I am satisfied that the Complainant has established facts from which it may be presumed that prohibited conduct has occurred in relation to her and she has established a prima facie case of indirect discrimination on the ground of race.
However I find that the Respondent can successfully rebut this prima facie case if they can show that the neutral provision in question is objectively justified by a legitimate aim and the means of achieving that aim are appropriate and necessary.
- Section 3(1)(c) of the Equal Status Acts provides:
(c) where an apparently neutral provision puts a person referred to in any paragraph
of section 3(2) at a particular disadvantage compared with other
persons, unless the provision is objectively justified by a legitimate aim and
the means of achieving that aim are appropriate and necessary.
I note that the Respondent replied to the Complainant stating “some time ago we established that EU licence holders in general perform more poorly than full Irish licence holders on our car and van products, hence the difference in premium”. I note that the Respondent provided the following statistical evidence to the hearing as follows:
Claims frequency for EU license holder was 38% more than full Irish license holders
Claim costs for EU license holders were 36% higher for the same period than compared to full Irish licenses holders.
Therefore the differential in the insurance quotation is not directed to the race or nationality of the license holder, but is in fact directed to addressing the different risk profiles presented by the particular license holder and where the licence is issued all of which impact directly on the risk being assumed by the Respondent as insurer and which informs the level of insurance premium quoted by the Respondent in agreeing to accept the risk.
So if indirect discrimination is alleged then it is not enough to look at then price quoted, it has to be in effect a subtle way of charging a particular national a higher price. The only reason for the higher price has to be nationality.
In this case nationality has not been identified other than that of an EU licence holder.
I note that had the Complainant a full Irish licence she would have been quoted a cheaper rate.
Therefore I find that the quote was based not on nationality.
I note the very clear evidence that EU licence holders place a far higher risk to the insurer than the holders of full Irish / British licence holders.
It must be accepted that it is in the insurer’s best interest to effectively manage that risk.
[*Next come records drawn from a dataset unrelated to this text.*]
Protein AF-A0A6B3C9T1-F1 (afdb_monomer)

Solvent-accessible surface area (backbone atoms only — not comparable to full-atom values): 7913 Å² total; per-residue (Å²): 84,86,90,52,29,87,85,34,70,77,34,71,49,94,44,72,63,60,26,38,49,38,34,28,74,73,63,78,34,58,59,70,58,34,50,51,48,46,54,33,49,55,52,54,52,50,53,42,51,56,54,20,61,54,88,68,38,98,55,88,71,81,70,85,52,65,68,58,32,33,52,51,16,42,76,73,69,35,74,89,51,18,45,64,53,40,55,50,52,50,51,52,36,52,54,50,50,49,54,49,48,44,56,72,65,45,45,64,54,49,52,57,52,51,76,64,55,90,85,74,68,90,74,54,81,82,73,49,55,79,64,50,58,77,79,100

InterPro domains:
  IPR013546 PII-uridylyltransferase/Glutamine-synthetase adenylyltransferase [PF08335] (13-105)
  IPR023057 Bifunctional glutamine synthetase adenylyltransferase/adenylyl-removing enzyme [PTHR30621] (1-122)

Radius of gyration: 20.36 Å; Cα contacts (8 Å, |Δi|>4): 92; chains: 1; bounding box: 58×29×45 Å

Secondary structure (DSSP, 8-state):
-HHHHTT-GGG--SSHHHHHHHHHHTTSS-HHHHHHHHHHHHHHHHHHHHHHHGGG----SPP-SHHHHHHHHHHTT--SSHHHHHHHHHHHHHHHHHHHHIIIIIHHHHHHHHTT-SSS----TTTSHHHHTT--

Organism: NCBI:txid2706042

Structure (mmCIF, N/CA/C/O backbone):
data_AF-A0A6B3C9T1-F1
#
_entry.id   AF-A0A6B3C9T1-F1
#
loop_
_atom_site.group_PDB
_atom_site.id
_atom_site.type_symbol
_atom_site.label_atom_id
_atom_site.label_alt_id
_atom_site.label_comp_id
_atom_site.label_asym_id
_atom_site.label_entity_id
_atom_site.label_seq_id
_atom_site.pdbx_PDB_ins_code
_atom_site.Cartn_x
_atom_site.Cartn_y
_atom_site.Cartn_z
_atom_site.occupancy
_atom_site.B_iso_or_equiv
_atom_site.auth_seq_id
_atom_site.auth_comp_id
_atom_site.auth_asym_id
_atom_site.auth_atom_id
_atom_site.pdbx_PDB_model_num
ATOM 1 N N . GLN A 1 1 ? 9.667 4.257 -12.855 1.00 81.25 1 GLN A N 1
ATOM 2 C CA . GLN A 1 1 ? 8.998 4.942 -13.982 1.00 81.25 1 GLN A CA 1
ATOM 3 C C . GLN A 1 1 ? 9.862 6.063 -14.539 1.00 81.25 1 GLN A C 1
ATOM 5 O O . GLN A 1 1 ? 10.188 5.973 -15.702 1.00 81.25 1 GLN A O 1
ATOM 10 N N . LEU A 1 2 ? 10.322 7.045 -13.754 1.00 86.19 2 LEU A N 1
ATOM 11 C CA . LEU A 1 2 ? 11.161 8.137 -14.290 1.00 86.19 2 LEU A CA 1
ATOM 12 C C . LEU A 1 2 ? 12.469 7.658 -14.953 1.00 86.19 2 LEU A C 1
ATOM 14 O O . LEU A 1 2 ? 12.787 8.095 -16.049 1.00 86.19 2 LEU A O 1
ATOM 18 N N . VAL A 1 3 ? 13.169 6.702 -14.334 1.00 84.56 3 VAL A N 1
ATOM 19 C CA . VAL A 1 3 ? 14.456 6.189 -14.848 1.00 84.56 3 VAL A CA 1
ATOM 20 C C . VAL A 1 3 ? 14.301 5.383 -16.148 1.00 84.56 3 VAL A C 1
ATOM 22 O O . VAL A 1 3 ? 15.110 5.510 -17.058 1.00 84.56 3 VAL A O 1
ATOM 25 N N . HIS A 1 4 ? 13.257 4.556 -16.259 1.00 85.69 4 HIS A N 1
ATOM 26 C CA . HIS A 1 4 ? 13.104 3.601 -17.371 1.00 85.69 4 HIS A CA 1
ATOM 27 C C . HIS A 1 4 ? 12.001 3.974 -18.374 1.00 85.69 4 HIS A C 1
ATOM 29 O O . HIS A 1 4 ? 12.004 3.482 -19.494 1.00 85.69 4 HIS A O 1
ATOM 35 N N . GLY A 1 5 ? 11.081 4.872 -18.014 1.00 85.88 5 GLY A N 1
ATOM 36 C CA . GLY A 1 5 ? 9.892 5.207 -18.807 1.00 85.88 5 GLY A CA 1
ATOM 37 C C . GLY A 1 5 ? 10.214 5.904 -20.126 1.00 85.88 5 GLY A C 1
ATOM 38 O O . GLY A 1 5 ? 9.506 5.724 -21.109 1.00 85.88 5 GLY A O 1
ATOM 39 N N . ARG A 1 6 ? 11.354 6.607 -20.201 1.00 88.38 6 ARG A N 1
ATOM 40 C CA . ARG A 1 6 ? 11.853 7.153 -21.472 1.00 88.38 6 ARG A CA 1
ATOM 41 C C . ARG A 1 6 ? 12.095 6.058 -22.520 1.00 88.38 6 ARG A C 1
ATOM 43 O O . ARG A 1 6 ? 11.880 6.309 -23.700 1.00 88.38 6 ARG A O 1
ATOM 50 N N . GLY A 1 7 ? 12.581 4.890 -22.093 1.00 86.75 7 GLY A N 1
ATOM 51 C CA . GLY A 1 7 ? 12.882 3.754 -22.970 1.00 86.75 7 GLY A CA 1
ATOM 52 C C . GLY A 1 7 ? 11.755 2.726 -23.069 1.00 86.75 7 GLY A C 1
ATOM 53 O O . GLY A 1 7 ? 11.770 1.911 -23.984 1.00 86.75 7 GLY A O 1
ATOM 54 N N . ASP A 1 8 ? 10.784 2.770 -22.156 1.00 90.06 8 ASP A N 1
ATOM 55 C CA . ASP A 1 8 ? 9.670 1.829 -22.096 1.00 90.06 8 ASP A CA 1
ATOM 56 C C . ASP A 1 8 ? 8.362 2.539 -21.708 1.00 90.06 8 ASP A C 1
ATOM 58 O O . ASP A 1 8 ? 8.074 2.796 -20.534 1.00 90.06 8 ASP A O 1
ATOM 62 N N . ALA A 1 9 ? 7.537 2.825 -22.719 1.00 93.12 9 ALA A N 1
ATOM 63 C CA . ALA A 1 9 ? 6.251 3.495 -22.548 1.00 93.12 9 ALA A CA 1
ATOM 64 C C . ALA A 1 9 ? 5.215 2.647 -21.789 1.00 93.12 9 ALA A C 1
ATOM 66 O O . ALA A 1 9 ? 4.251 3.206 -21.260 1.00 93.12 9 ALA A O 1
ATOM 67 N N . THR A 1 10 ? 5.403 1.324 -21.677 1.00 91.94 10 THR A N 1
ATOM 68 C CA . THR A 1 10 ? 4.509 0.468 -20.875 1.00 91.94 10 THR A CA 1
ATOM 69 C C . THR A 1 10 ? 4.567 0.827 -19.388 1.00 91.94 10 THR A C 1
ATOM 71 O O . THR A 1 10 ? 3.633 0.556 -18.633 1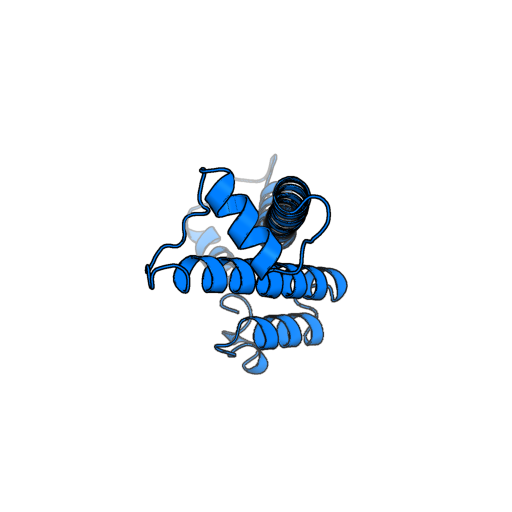.00 91.94 10 THR A O 1
ATOM 74 N N . LEU A 1 11 ? 5.627 1.527 -18.968 1.00 92.12 11 LEU A N 1
ATOM 75 C CA . LEU A 1 11 ? 5.794 2.025 -17.612 1.00 92.12 11 LEU A CA 1
ATOM 76 C C . LEU A 1 11 ? 5.040 3.334 -17.345 1.00 92.12 11 LEU A C 1
ATOM 78 O O . LEU A 1 11 ? 5.123 3.826 -16.226 1.00 92.12 11 LEU A O 1
ATOM 82 N N . HIS A 1 12 ? 4.307 3.922 -18.294 1.00 93.56 12 HIS A N 1
ATOM 83 C CA . HIS A 1 12 ? 3.586 5.195 -18.107 1.00 93.56 12 HIS A CA 1
ATOM 84 C C . HIS A 1 12 ? 2.187 5.043 -17.486 1.00 93.56 12 HIS A C 1
ATOM 86 O O . HIS A 1 12 ? 1.259 5.775 -17.825 1.00 93.56 12 HIS A O 1
ATOM 92 N N . SER A 1 13 ? 2.018 4.109 -16.549 1.00 93.62 13 SER A N 1
ATOM 93 C CA . SER A 1 13 ? 0.766 4.006 -15.796 1.00 93.62 13 SER A CA 1
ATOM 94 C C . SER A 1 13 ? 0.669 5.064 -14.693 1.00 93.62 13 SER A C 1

I find that it is clear that the price differential applied by the Respondent is objectively justified by a legitimate aim. There is no question but that it is legitimate for the Respondent to, for commercial reasons determine its premiums for car insurance on the basis of risk characteristics which are objectively justified by actuarial and statistical data.
Regarding the decision in the Test-Achats case, this addressed the issue of discrimination on the basis of gender and I find that it has no relevance to the present issue under consideration.
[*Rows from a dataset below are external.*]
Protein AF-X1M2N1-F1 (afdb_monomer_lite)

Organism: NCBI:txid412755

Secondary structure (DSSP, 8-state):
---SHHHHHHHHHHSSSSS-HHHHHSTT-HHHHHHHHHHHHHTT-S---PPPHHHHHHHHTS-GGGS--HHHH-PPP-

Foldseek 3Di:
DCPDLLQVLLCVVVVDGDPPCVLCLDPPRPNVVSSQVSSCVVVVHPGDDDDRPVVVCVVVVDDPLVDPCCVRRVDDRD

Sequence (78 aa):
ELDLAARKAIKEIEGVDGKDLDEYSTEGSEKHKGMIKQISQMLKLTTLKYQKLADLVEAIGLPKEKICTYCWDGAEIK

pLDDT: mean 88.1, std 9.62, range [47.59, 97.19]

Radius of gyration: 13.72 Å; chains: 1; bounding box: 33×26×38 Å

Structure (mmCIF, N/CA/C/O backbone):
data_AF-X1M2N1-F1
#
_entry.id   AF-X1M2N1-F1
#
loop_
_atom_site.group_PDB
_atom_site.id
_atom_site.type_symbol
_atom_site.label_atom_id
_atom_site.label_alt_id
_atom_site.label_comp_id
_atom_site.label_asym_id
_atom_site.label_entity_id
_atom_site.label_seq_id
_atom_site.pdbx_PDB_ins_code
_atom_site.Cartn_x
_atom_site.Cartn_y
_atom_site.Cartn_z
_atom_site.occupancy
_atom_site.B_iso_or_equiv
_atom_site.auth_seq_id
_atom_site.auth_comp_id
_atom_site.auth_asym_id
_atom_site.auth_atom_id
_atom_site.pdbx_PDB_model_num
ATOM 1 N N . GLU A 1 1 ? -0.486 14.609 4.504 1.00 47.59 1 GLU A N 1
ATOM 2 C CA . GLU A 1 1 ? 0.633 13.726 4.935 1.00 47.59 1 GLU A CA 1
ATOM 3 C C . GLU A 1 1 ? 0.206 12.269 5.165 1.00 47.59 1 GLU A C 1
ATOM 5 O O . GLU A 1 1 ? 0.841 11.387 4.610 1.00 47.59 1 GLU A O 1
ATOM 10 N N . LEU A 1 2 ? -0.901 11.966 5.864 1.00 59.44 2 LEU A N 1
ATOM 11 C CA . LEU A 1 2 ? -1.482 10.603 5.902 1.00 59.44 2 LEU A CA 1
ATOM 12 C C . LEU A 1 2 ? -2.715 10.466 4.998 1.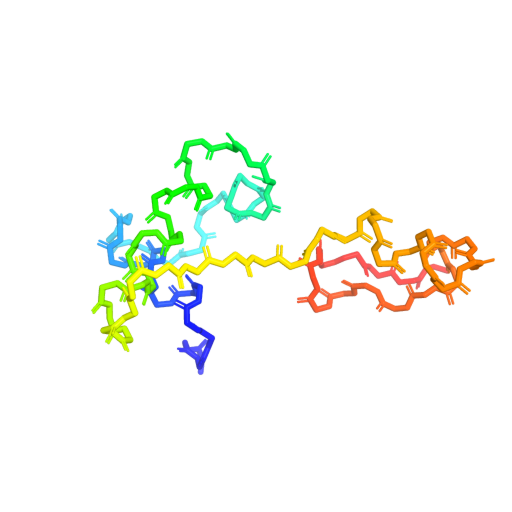00 59.44 2 LEU A C 1
ATOM 14 O O . LEU A 1 2 ? -3.712 9.884 5.404 1.00 59.44 2 LEU A O 1
ATOM 18 N N . ASP A 1 3 ? -2.710 11.030 3.794 1.00 66.12 3 ASP A N 1
ATOM 19 C CA . ASP A 1 3 ? -3.916 11.021 2.948 1.00 66.12 3 ASP A CA 1
ATOM 20 C C . ASP A 1 3 ? -4.245 9.622 2.403 1.00 66.12 3 ASP A C 1
ATOM 22 O O . ASP A 1 3 ? -5.401 9.305 2.124 1.00 66.12 3 ASP A O 1
ATOM 26 N N . LEU A 1 4 ? -3.247 8.736 2.351 1.00 82.69 4 LEU A N 1
ATOM 27 C CA . LEU A 1 4 ? -3.401 7.360 1.893 1.00 82.69 4 LEU A CA 1
ATOM 28 C C . LEU A 1 4 ? -3.938 6.444 3.002 1.00 82.69 4 LEU A C 1
ATOM 30 O O . LEU A 1 4 ? -3.388 6.389 4.104 1.00 82.69 4 LEU A O 1
ATOM 34 N N . ALA A 1 5 ? -4.963 5.648 2.681 1.00 90.12 5 ALA A N 1
ATOM 35 C CA . ALA A 1 5 ? -5.573 4.691 3.610 1.00 90.12 5 ALA A CA 1
ATOM 36 C C . ALA A 1 5 ? -4.557 3.690 4.192 1.00 90.12 5 ALA A C 1
ATOM 38 O O . ALA A 1 5 ? -4.588 3.414 5.387 1.00 90.12 5 ALA A O 1
ATOM 39 N N . ALA A 1 6 ? -3.614 3.217 3.370 1.00 89.06 6 ALA A N 1
ATOM 40 C CA . ALA A 1 6 ? -2.533 2.331 3.800 1.00 89.06 6 ALA A CA 1
ATOM 41 C C . ALA A 1 6 ? -1.655 2.960 4.890 1.00 89.06 6 ALA A C 1
ATOM 43 O O . ALA A 1 6 ? -1.409 2.337 5.916 1.00 89.06 6 ALA A O 1
ATOM 44 N N . ARG A 1 7 ? -1.254 4.225 4.724 1.00 88.44 7 ARG A N 1
ATOM 45 C CA . ARG A 1 7 ? -0.431 4.942 5.710 1.00 88.44 7 ARG A CA 1
ATOM 46 C C . ARG A 1 7 ? -1.163 5.103 7.046 1.00 88.44 7 ARG A C 1
ATOM 48 O O . ARG A 1 7 ? -0.566 4.893 8.096 1.00 88.44 7 ARG A O 1
ATOM 55 N N . LYS A 1 8 ? -2.465 5.420 7.011 1.00 90.69 8 LYS A N 1
ATOM 56 C CA . LYS A 1 8 ? -3.302 5.491 8.224 1.00 90.69 8 LYS A CA 1
ATOM 57 C C . LYS A 1 8 ? -3.390 4.135 8.927 1.00 90.69 8 LYS A C 1
ATOM 59 O O . LYS A 1 8 ? -3.149 4.064 10.125 1.00 90.69 8 LYS A O 1
ATOM 64 N N . ALA A 1 9 ? -3.670 3.072 8.174 1.00 92.25 9 ALA A N 1
ATOM 65 C CA . ALA A 1 9 ? -3.772 1.720 8.711 1.00 92.25 9 ALA A CA 1
ATOM 66 C C . ALA A 1 9 ? -2.457 1.240 9.343 1.00 92.25 9 ALA A C 1
ATOM 68 O O . ALA A 1 9 ? -2.471 0.727 10.456 1.00 92.25 9 ALA A O 1
ATOM 69 N N . ILE A 1 10 ? -1.317 1.456 8.678 1.00 90.88 10 ILE A N 1
ATOM 70 C CA . ILE A 1 10 ? 0.007 1.095 9.210 1.00 90.88 10 ILE A CA 1
ATOM 71 C C . ILE A 1 10 ? 0.277 1.828 10.524 1.00 90.88 10 ILE A C 1
ATOM 73 O O . ILE A 1 10 ? 0.696 1.209 11.497 1.00 90.88 10 ILE A O 1
ATOM 77 N N . LYS A 1 11 ? -0.024 3.129 10.586 1.00 90.12 11 LYS A N 1
ATOM 78 C CA . LYS A 1 11 ? 0.139 3.912 11.813 1.00 90.12 11 LYS A CA 1
ATOM 79 C C . LYS A 1 11 ? -0.735 3.402 12.961 1.00 90.12 11 LYS A C 1
ATOM 81 O O . LYS A 1 11 ? -0.296 3.424 14.105 1.00 90.12 11 LYS A O 1
ATOM 86 N N . GLU A 1 12 ? -1.958 2.957 12.680 1.00 91.00 12 GLU A N 1
ATOM 87 C CA . GLU A 1 12 ? -2.840 2.366 13.695 1.00 91.00 12 GLU A CA 1
ATOM 88 C C . GLU A 1 12 ? -2.331 1.005 14.192 1.00 91.00 12 GLU A C 1
ATOM 90 O O . GLU A 1 12 ? -2.491 0.699 15.372 1.00 91.00 12 GLU A O 1
ATOM 95 N N . ILE A 1 13 ? -1.695 0.213 13.322 1.00 91.88 13 ILE A N 1
ATOM 96 C CA . ILE A 1 13 ? -1.132 -1.102 13.669 1.00 91.88 13 ILE A CA 1
ATOM 97 C C . ILE A 1 13 ? 0.165 -0.958 14.475 1.00 91.88 13 ILE A C 1
ATOM 99 O O . ILE A 1 13 ? 0.318 -1.593 15.514 1.00 91.88 13 ILE A O 1
ATOM 103 N N . GLU A 1 14 ? 1.096 -0.132 14.002 1.00 89.94 14 GLU A N 1
ATOM 104 C CA . GLU A 1 14 ? 2.454 -0.032 14.555 1.00 89.94 14 GLU A CA 1
ATOM 105 C C . GLU A 1 14 ? 2.575 1.047 15.645 1.00 89.94 14 GLU A C 1
ATOM 107 O O . GLU A 1 14 ? 3.563 1.102 16.376 1.00 89.94 14 GLU A O 1
ATOM 112 N N . GLY A 1 15 ? 1.605 1.963 15.740 1.00 85.50 15 GLY A N 1
ATOM 113 C CA . GLY A 1 15 ? 1.634 3.113 16.653 1.00 85.50 15 GLY A CA 1
ATOM 114 C C . GLY A 1 15 ? 2.652 4.202 16.282 1.00 85.50 15 GLY A C 1
ATOM 115 O O . GLY A 1 15 ? 2.664 5.270 16.895 1.00 85.50 15 GLY A O 1
ATOM 116 N N . VAL A 1 16 ? 3.486 3.965 15.267 1.00 79.62 16 VAL A N 1
ATOM 117 C CA . VAL A 1 16 ? 4.492 4.894 14.739 1.00 79.62 16 VAL A CA 1
ATOM 118 C C . VAL A 1 16 ? 4.373 5.006 13.225 1.00 79.62 16 VAL A C 1
ATOM 120 O O . VAL A 1 16 ? 3.814 4.137 12.559 1.00 79.62 16 VAL A O 1
ATOM 123 N N . ASP A 1 17 ? 4.890 6.098 12.672 1.00 71.94 17 ASP A N 1
ATOM 124 C CA . ASP A 1 17 ? 4.861 6.313 11.231 1.00 71.94 17 ASP A CA 1
ATOM 125 C C . ASP A 1 17 ? 6.032 5.596 10.539 1.00 71.94 17 ASP A C 1
ATOM 127 O O . ASP A 1 17 ? 7.184 5.713 10.960 1.00 71.94 17 ASP A O 1
ATOM 131 N N . GLY A 1 18 ? 5.740 4.896 9.441 1.00 65.81 18 GLY A N 1
ATOM 132 C CA . GLY A 1 18 ? 6.711 4.674 8.367 1.00 65.81 18 GLY A CA 1
ATOM 133 C C . GLY A 1 18 ? 7.852 3.672 8.575 1.00 65.81 18 GLY A C 1
ATOM 134 O O . GLY A 1 18 ? 8.823 3.758 7.825 1.00 65.81 18 GLY A O 1
ATOM 135 N N . LYS A 1 19 ? 7.776 2.722 9.516 1.00 68.56 19 LYS A N 1
ATOM 136 C CA . LYS A 1 19 ? 8.779 1.643 9.605 1.00 68.56 19 LYS A CA 1
ATOM 137 C C . LYS A 1 19 ? 8.386 0.445 8.726 1.00 68.56 19 LYS A C 1
ATOM 139 O O . LYS A 1 19 ? 7.227 0.047 8.720 1.00 68.56 19 LYS A O 1
ATOM 144 N N . ASP A 1 20 ? 9.348 -0.104 7.983 1.00 73.88 20 ASP A N 1
ATOM 145 C CA . ASP A 1 20 ? 9.232 -1.353 7.207 1.00 73.88 20 ASP A CA 1
ATOM 146 C C . ASP A 1 20 ? 8.044 -1.414 6.215 1.00 73.88 20 ASP A C 1
ATOM 148 O O . ASP A 1 20 ? 7.294 -2.391 6.163 1.00 73.88 20 ASP A O 1
ATOM 152 N N . LEU A 1 21 ? 7.868 -0.363 5.401 1.00 82.38 21 LEU A N 1
ATOM 153 C CA . LEU A 1 21 ? 6.778 -0.261 4.410 1.00 82.38 21 LEU A CA 1
ATOM 154 C C . LEU A 1 21 ? 6.827 -1.335 3.310 1.00 82.38 21 LEU A C 1
ATOM 156 O O . LEU A 1 21 ? 5.798 -1.639 2.699 1.00 82.38 21 LEU A O 1
ATOM 160 N N . ASP A 1 22 ? 7.995 -1.926 3.072 1.00 84.62 22 ASP A N 1
ATOM 161 C CA . ASP A 1 22 ? 8.188 -2.965 2.058 1.00 84.62 22 ASP A CA 1
ATOM 162 C C . ASP A 1 22 ? 7.374 -4.221 2.387 1.00 84.62 22 ASP A C 1
ATOM 164 O O . ASP A 1 22 ? 6.724 -4.800 1.513 1.00 84.62 22 ASP A O 1
ATOM 168 N N . GLU A 1 23 ? 7.314 -4.611 3.665 1.00 88.25 23 GLU A N 1
ATOM 169 C CA . GLU A 1 23 ? 6.504 -5.754 4.094 1.00 88.25 23 GLU A CA 1
ATOM 170 C C . GLU A 1 23 ? 5.011 -5.478 3.900 1.00 88.25 23 GLU A C 1
ATOM 172 O O . GLU A 1 23 ? 4.269 -6.371 3.495 1.00 88.25 23 GLU A O 1
ATOM 177 N N . TYR A 1 24 ? 4.568 -4.238 4.110 1.00 89.38 24 TYR A N 1
ATOM 178 C CA . TYR A 1 24 ? 3.188 -3.818 3.856 1.00 89.38 24 TYR A CA 1
ATOM 179 C C . TYR A 1 24 ? 2.836 -3.748 2.365 1.00 89.38 24 TYR A C 1
ATOM 181 O O . TYR A 1 24 ? 1.663 -3.876 2.009 1.00 89.38 24 TYR A O 1
ATOM 189 N N . SER A 1 25 ? 3.833 -3.585 1.497 1.00 85.44 25 SER A N 1
ATOM 190 C CA . SER A 1 25 ? 3.672 -3.559 0.035 1.00 85.44 25 SER A CA 1
ATOM 191 C C . SER A 1 25 ? 3.810 -4.951 -0.599 1.00 85.44 25 SER A C 1
ATOM 193 O O . SER A 1 25 ? 3.422 -5.157 -1.748 1.00 85.44 25 SER A O 1
ATOM 195 N N . THR A 1 26 ? 4.318 -5.927 0.159 1.00 86.50 26 THR A N 1
ATOM 196 C CA . THR A 1 26 ? 4.511 -7.310 -0.287 1.00 86.50 26 THR A CA 1
ATOM 197 C C . THR A 1 26 ? 3.231 -8.121 -0.115 1.00 86.50 26 THR A C 1
ATOM 199 O O . THR A 1 26 ? 2.817 -8.433 1.003 1.00 86.50 26 THR A O 1
ATOM 202 N N . GLU A 1 27 ? 2.603 -8.508 -1.227 1.00 85.00 27 GLU A N 1
ATOM 203 C CA . GLU A 1 27 ? 1.387 -9.321 -1.187 1.00 85.00 27 GLU A CA 1
ATOM 204 C C . GLU A 1 27 ? 1.625 -10.652 -0.448 1.00 85.00 27 GLU A C 1
ATOM 206 O O . GLU A 1 27 ? 2.618 -11.345 -0.659 1.00 85.00 27 GLU A O 1
ATOM 211 N N . GLY A 1 28 ? 0.686 -11.025 0.422 1.00 85.38 28 GLY A N 1
ATOM 212 C CA . GLY A 1 28 ? 0.722 -12.295 1.147 1.00 85.38 28 GLY A CA 1
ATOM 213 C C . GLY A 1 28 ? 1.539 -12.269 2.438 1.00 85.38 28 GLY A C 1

Section 41(4) of the Workplace Relations Act 2015 requires that I make a decision in relation to the complaint in accordance with the relevant redress provisions under Schedule 6 of that Act.
Section 25 of the Equal Status Act, 200 requires that I make a decision in relation to the complaint in accordance with the relevant redress provisions under section 27 of that Act.
I have considered all the submissions, written and oral that were made and in accordance with section 25(4) of the Equal Status Acts, I conclude this investigation and issue the following decision.
I find that the Complainant has established a prima facie case of indirect discrimination on the ground of race.
I have decided that the Respondent has established that there were objective grounds justifying their charges.
I have decided that this complaint was not well founded and that it fails.